Brief: Would you copy the material below word for word, beginning with its first line and ending with the line that contains "ATOM 16 N N"?

Task inputs:

***

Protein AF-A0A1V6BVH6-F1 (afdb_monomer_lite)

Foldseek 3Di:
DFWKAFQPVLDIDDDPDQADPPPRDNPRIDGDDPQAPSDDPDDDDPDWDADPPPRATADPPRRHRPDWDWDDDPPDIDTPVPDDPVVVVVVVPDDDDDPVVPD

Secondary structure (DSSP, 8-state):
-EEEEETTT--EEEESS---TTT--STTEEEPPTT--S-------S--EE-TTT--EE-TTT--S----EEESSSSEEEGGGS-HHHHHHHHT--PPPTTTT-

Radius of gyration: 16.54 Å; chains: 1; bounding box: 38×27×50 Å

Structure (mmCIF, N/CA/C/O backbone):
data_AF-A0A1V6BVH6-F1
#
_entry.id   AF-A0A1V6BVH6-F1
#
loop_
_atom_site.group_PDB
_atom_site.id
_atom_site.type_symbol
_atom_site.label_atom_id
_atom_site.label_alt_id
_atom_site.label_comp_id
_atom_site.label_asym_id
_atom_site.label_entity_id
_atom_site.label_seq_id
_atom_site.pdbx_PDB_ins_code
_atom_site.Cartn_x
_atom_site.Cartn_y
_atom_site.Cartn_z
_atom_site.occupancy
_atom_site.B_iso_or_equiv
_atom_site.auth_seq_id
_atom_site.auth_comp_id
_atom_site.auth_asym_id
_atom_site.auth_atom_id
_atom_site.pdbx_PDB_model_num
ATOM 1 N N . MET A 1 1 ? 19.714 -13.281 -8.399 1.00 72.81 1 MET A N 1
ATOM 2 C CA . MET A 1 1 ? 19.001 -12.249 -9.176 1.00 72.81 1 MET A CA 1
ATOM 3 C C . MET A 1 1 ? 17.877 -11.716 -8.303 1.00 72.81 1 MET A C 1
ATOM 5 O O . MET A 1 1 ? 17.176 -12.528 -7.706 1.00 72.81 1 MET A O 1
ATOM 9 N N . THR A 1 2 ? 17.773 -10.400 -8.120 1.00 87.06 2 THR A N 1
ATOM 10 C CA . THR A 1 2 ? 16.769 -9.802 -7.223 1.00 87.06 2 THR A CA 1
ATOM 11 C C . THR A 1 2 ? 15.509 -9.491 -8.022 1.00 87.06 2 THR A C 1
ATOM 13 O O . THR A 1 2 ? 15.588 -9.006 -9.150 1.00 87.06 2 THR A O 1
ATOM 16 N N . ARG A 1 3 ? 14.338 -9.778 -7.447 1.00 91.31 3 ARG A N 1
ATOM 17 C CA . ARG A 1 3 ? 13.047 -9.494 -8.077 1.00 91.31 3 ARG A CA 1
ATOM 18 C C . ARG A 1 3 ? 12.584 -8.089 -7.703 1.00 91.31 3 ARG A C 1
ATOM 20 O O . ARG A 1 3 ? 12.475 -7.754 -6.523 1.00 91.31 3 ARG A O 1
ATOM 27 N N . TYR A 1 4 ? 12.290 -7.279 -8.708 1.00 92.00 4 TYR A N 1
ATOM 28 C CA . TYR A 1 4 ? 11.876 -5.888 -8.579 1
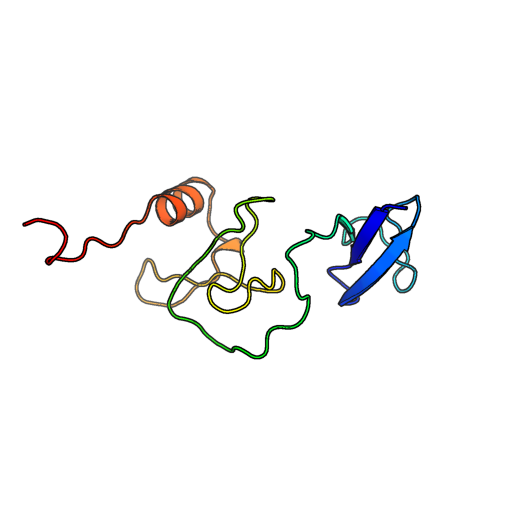.00 92.00 4 TYR A CA 1
ATOM 29 C C . TYR A 1 4 ? 10.460 -5.674 -9.109 1.00 92.00 4 TYR A C 1
ATOM 31 O O . TYR A 1 4 ? 9.984 -6.389 -9.993 1.00 92.00 4 TYR A O 1
ATOM 39 N N . LYS A 1 5 ? 9.792 -4.648 -8.581 1.00 91.00 5 LYS A N 1
ATOM 40 C CA . LYS A 1 5 ? 8.474 -4.184 -9.015 1.00 91.00 5 LYS A CA 1
ATOM 41 C C . LYS A 1 5 ? 8.533 -2.691 -9.314 1.00 91.00 5 LYS A C 1
ATOM 43 O O . LYS A 1 5 ? 8.948 -1.898 -8.469 1.00 91.00 5 LYS A O 1
ATOM 48 N N . CYS A 1 6 ? 8.087 -2.297 -10.503 1.00 91.06 6 CYS A N 1
ATOM 49 C CA . CYS A 1 6 ? 7.952 -0.891 -10.872 1.00 91.06 6 CYS A CA 1
ATOM 50 C C . CYS A 1 6 ?
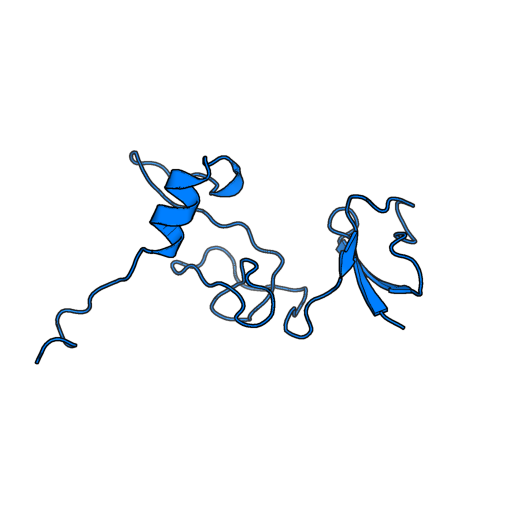 6.548 -0.377 -10.535 1.00 91.06 6 CYS A C 1
ATOM 52 O O . CYS A 1 6 ? 5.543 -0.864 -11.057 1.00 91.06 6 CYS A O 1
ATOM 54 N N . SER A 1 7 ? 6.474 0.661 -9.708 1.00 85.94 7 SER A N 1
ATOM 55 C CA . SER A 1 7 ? 5.215 1.294 -9.302 1.00 85.94 7 SER A CA 1
ATOM 56 C C . SER A 1 7 ? 4.556 2.092 -10.429 1.00 85.94 7 SER A C 1
ATOM 58 O O . SER A 1 7 ? 3.338 2.259 -10.398 1.00 85.94 7 SER A O 1
ATOM 60 N N . ASN A 1 8 ? 5.327 2.553 -11.419 1.00 88.62 8 ASN A N 1
ATOM 61 C CA . ASN A 1 8 ? 4.821 3.331 -12.551 1.00 88.62 8 ASN A CA 1
ATOM 62 C C . ASN A 1 8 ? 4.244 2.415 -13.645 1.00 88.62 8 ASN A C 1
ATOM 64 O O . ASN A 1 8 ? 3.072 2.507 -13.991 1.00 88.62 8 ASN A O 1
ATOM 68 N N . CYS A 1 9 ? 5.041 1.452 -14.118 1.00 90.19 9 CYS A N 1
ATOM 69 C CA . CYS A 1 9 ? 4.660 0.553 -15.214 1.00 90.19 9 CYS A CA 1
ATOM 70 C C . CYS A 1 9 ? 3.915 -0.713 -14.771 1.00 90.19 9 CYS A C 1
ATOM 72 O O . CYS A 1 9 ? 3.506 -1.496 -15.620 1.00 90.19 9 CYS A O 1
ATOM 74 N N . LYS A 1 10 ? 3.781 -0.951 -13.458 1.00 87.06 10 LYS A N 1
ATOM 75 C CA . LYS A 1 10 ? 3.144 -2.151 -12.877 1.00 87.06 10 LYS A CA 1
ATOM 76 C C . LYS A 1 10 ? 3.740 -3.475 -13.379 1.00 87.06 10 LYS A C 1
ATOM 78 O O . LYS A 1 10 ? 3.071 -4.502 -13.382 1.00 87.06 10 LYS A O 1
ATOM 83 N N . VAL A 1 11 ? 5.012 -3.449 -13.771 1.00 89.50 11 VAL A N 1
ATOM 84 C CA . VAL A 1 11 ? 5.776 -4.612 -14.233 1.00 89.50 11 VAL A CA 1
ATOM 85 C C . VAL A 1 11 ? 6.633 -5.166 -13.102 1.00 89.50 11 VAL A C 1
ATOM 87 O O . VAL A 1 11 ? 7.173 -4.414 -12.284 1.00 89.50 11 VAL A O 1
ATOM 90 N N . VAL A 1 12 ? 6.760 -6.489 -13.085 1.00 90.94 12 VAL A N 1
ATOM 91 C CA . VAL A 1 12 ? 7.671 -7.235 -12.221 1.00 90.94 12 VAL A CA 1
ATOM 92 C C . VAL A 1 12 ? 8.769 -7.829 -13.091 1.00 90.94 12 VAL A C 1
ATOM 94 O O . VAL A 1 12 ? 8.469 -8.419 -14.126 1.00 90.94 12 VAL A O 1
ATOM 97 N N . PHE A 1 13 ? 10.023 -7.669 -12.684 1.00 91.88 13 PHE A N 1
ATOM 98 C CA . PHE A 1 13 ? 11.182 -8.134 -13.446 1.00 91.88 13 PHE A CA 1
ATOM 99 C C . PHE A 1 13 ? 12.311 -8.575 -12.512 1.00 91.88 13 PHE A C 1
ATOM 101 O O . PHE A 1 13 ? 12.361 -8.173 -11.351 1.00 91.88 13 PHE A O 1
ATOM 108 N N . GLU A 1 14 ? 13.211 -9.415 -13.012 1.00 92.19 14 GLU A N 1
ATOM 109 C CA . GLU A 1 14 ? 14.427 -9.824 -12.307 1.00 92.19 14 GLU A CA 1
ATOM 110 C C . GLU A 1 14 ? 15.627 -9.138 -12.949 1.00 92.19 14 GLU A C 1
ATOM 112 O O . GLU A 1 14 ? 15.771 -9.147 -14.171 1.00 92.19 14 GLU A O 1
ATOM 117 N N . ALA A 1 15 ? 16.468 -8.515 -12.131 1.00 89.25 15 ALA A N 1
ATOM 118 C CA . ALA A 1 15 ? 17.652 -7.802 -12.594 1.00 89.25 15 ALA A CA 1
ATOM 119 C C . ALA A 1 15 ? 18.731 -7.779 -11.502 1.00 89.25 15 ALA A C 1
ATOM 121 O O . ALA A 1 15 ? 18.487 -8.152 -10.350 1.00 89.25 15 ALA A O 1
ATOM 122 N N . GLU A 1 16 ? 19.937 -7.358 -11.876 1.00 88.94 16 GLU A N 1
ATOM 123 C CA . GLU A 1 16 ? 21.007 -7.019 -10.928 1.00 88.94 16 GLU A CA 1
ATOM 124 C C . GLU A 1 16 ? 20.906 -5.558 -10.471 1.00 88.94 16 GLU A C 1
ATOM 126 O O . GLU A 1 16 ? 21.207 -5.246 -9.322 1.00 88.94 16 GLU A O 1
ATOM 131 N N . GLU A 1 17 ? 20.396 -4.683 -11.342 1.00 87.25 17 GLU A N 1
ATOM 132 C CA . GLU A 1 17 ? 20.207 -3.258 -11.081 1.00 87.25 17 GLU A CA 1
ATOM 133 C C . GLU A 1 17 ? 18.713 -2.878 -11.065 1.00 87.25 17 GLU A C 1
ATOM 135 O O . GLU A 1 17 ? 17.918 -3.436 -11.828 1.00 87.25 17 GLU A O 1
ATOM 140 N N . PRO A 1 18 ? 18.294 -1.906 -10.232 1.00 88.62 18 PRO A N 1
ATOM 141 C CA . PRO A 1 18 ? 16.894 -1.507 -10.081 1.00 88.62 18 PRO A CA 1
ATOM 142 C C . PRO A 1 18 ? 16.429 -0.559 -11.204 1.00 88.62 18 PRO A C 1
ATOM 144 O O . PRO A 1 18 ? 15.913 0.526 -10.938 1.00 88.62 18 PRO A O 1
ATOM 147 N N . LEU A 1 19 ? 16.598 -0.953 -12.467 1.00 91.81 19 LEU A N 1
ATOM 148 C CA . LEU A 1 19 ? 16.192 -0.167 -13.634 1.00 91.81 19 LEU A CA 1
ATOM 149 C C . LEU A 1 19 ? 14.990 -0.823 -14.322 1.00 91.81 19 LEU A C 1
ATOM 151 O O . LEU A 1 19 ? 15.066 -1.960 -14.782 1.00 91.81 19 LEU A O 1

***

Worked solution:
Protein AF-A0A1V6BVH6-F1 (afdb_monomer_lite)

Foldseek 3Di:
DFWKAFQPVLDIDDDPDQADPPPRDNPRIDGDDPQAPSDDPDDDDPDWDADPPPRATADPPRRHRPDWDWDDDPPDIDTPVPDDPVVVVVVVPDDDDDPVVPD

Secondary structure (DSSP, 8-state):
-EEEEETTT--EEEESS---TTT--STTEEEPPTT--S-------S--EE-TTT--EE-TTT--S----EEESSSSEEEGGGS-HHHHHHHHT--PPPTTTT-

Radius of gyration: 16.54 Å; chains: 1; bounding box: 38×27×50 Å

Structure (mmCIF, N/CA/C/O backbone):
data_AF-A0A1V6BVH6-F1
#
_entry.id   AF-A0A1V6BVH6-F1
#
loop_
_atom_site.group_PDB
_atom_site.id
_atom_site.type_symbol
_atom_site.label_atom_id
_atom_site.label_alt_id
_atom_site.label_comp_id
_atom_site.label_asym_id
_atom_site.label_entity_id
_atom_site.label_seq_id
_atom_site.pdbx_PDB_ins_code
_atom_site.Cartn_x
_atom_site.Cartn_y
_atom_site.Cartn_z
_atom_site.occupancy
_atom_site.B_iso_or_equiv
_atom_site.auth_seq_id
_atom_site.auth_comp_id
_atom_site.auth_asym_id
_atom_site.auth_atom_id
_atom_site.pdbx_PDB_model_num
ATOM 1 N N . MET A 1 1 ? 19.714 -13.281 -8.399 1.00 72.81 1 MET A N 1
ATOM 2 C CA . MET A 1 1 ? 19.001 -12.249 -9.176 1.00 72.81 1 MET A CA 1
ATOM 3 C C . MET A 1 1 ? 17.877 -11.716 -8.303 1.00 72.81 1 MET A C 1
ATOM 5 O O . MET A 1 1 ? 17.176 -12.528 -7.706 1.00 72.81 1 MET A O 1
ATOM 9 N N . THR A 1 2 ? 17.773 -10.400 -8.120 1.00 87.06 2 THR A N 1
ATOM 10 C CA . THR A 1 2 ? 16.769 -9.802 -7.223 1.00 87.06 2 THR A CA 1
ATOM 11 C C . THR A 1 2 ? 15.509 -9.491 -8.022 1.00 87.06 2 THR A C 1
ATOM 13 O O . THR A 1 2 ? 15.588 -9.006 -9.150 1.00 87.06 2 THR A O 1
ATOM 16 N N . ARG A 1 3 ? 14.338 -9.778 -7.447 1.00 91.31 3 ARG A N 1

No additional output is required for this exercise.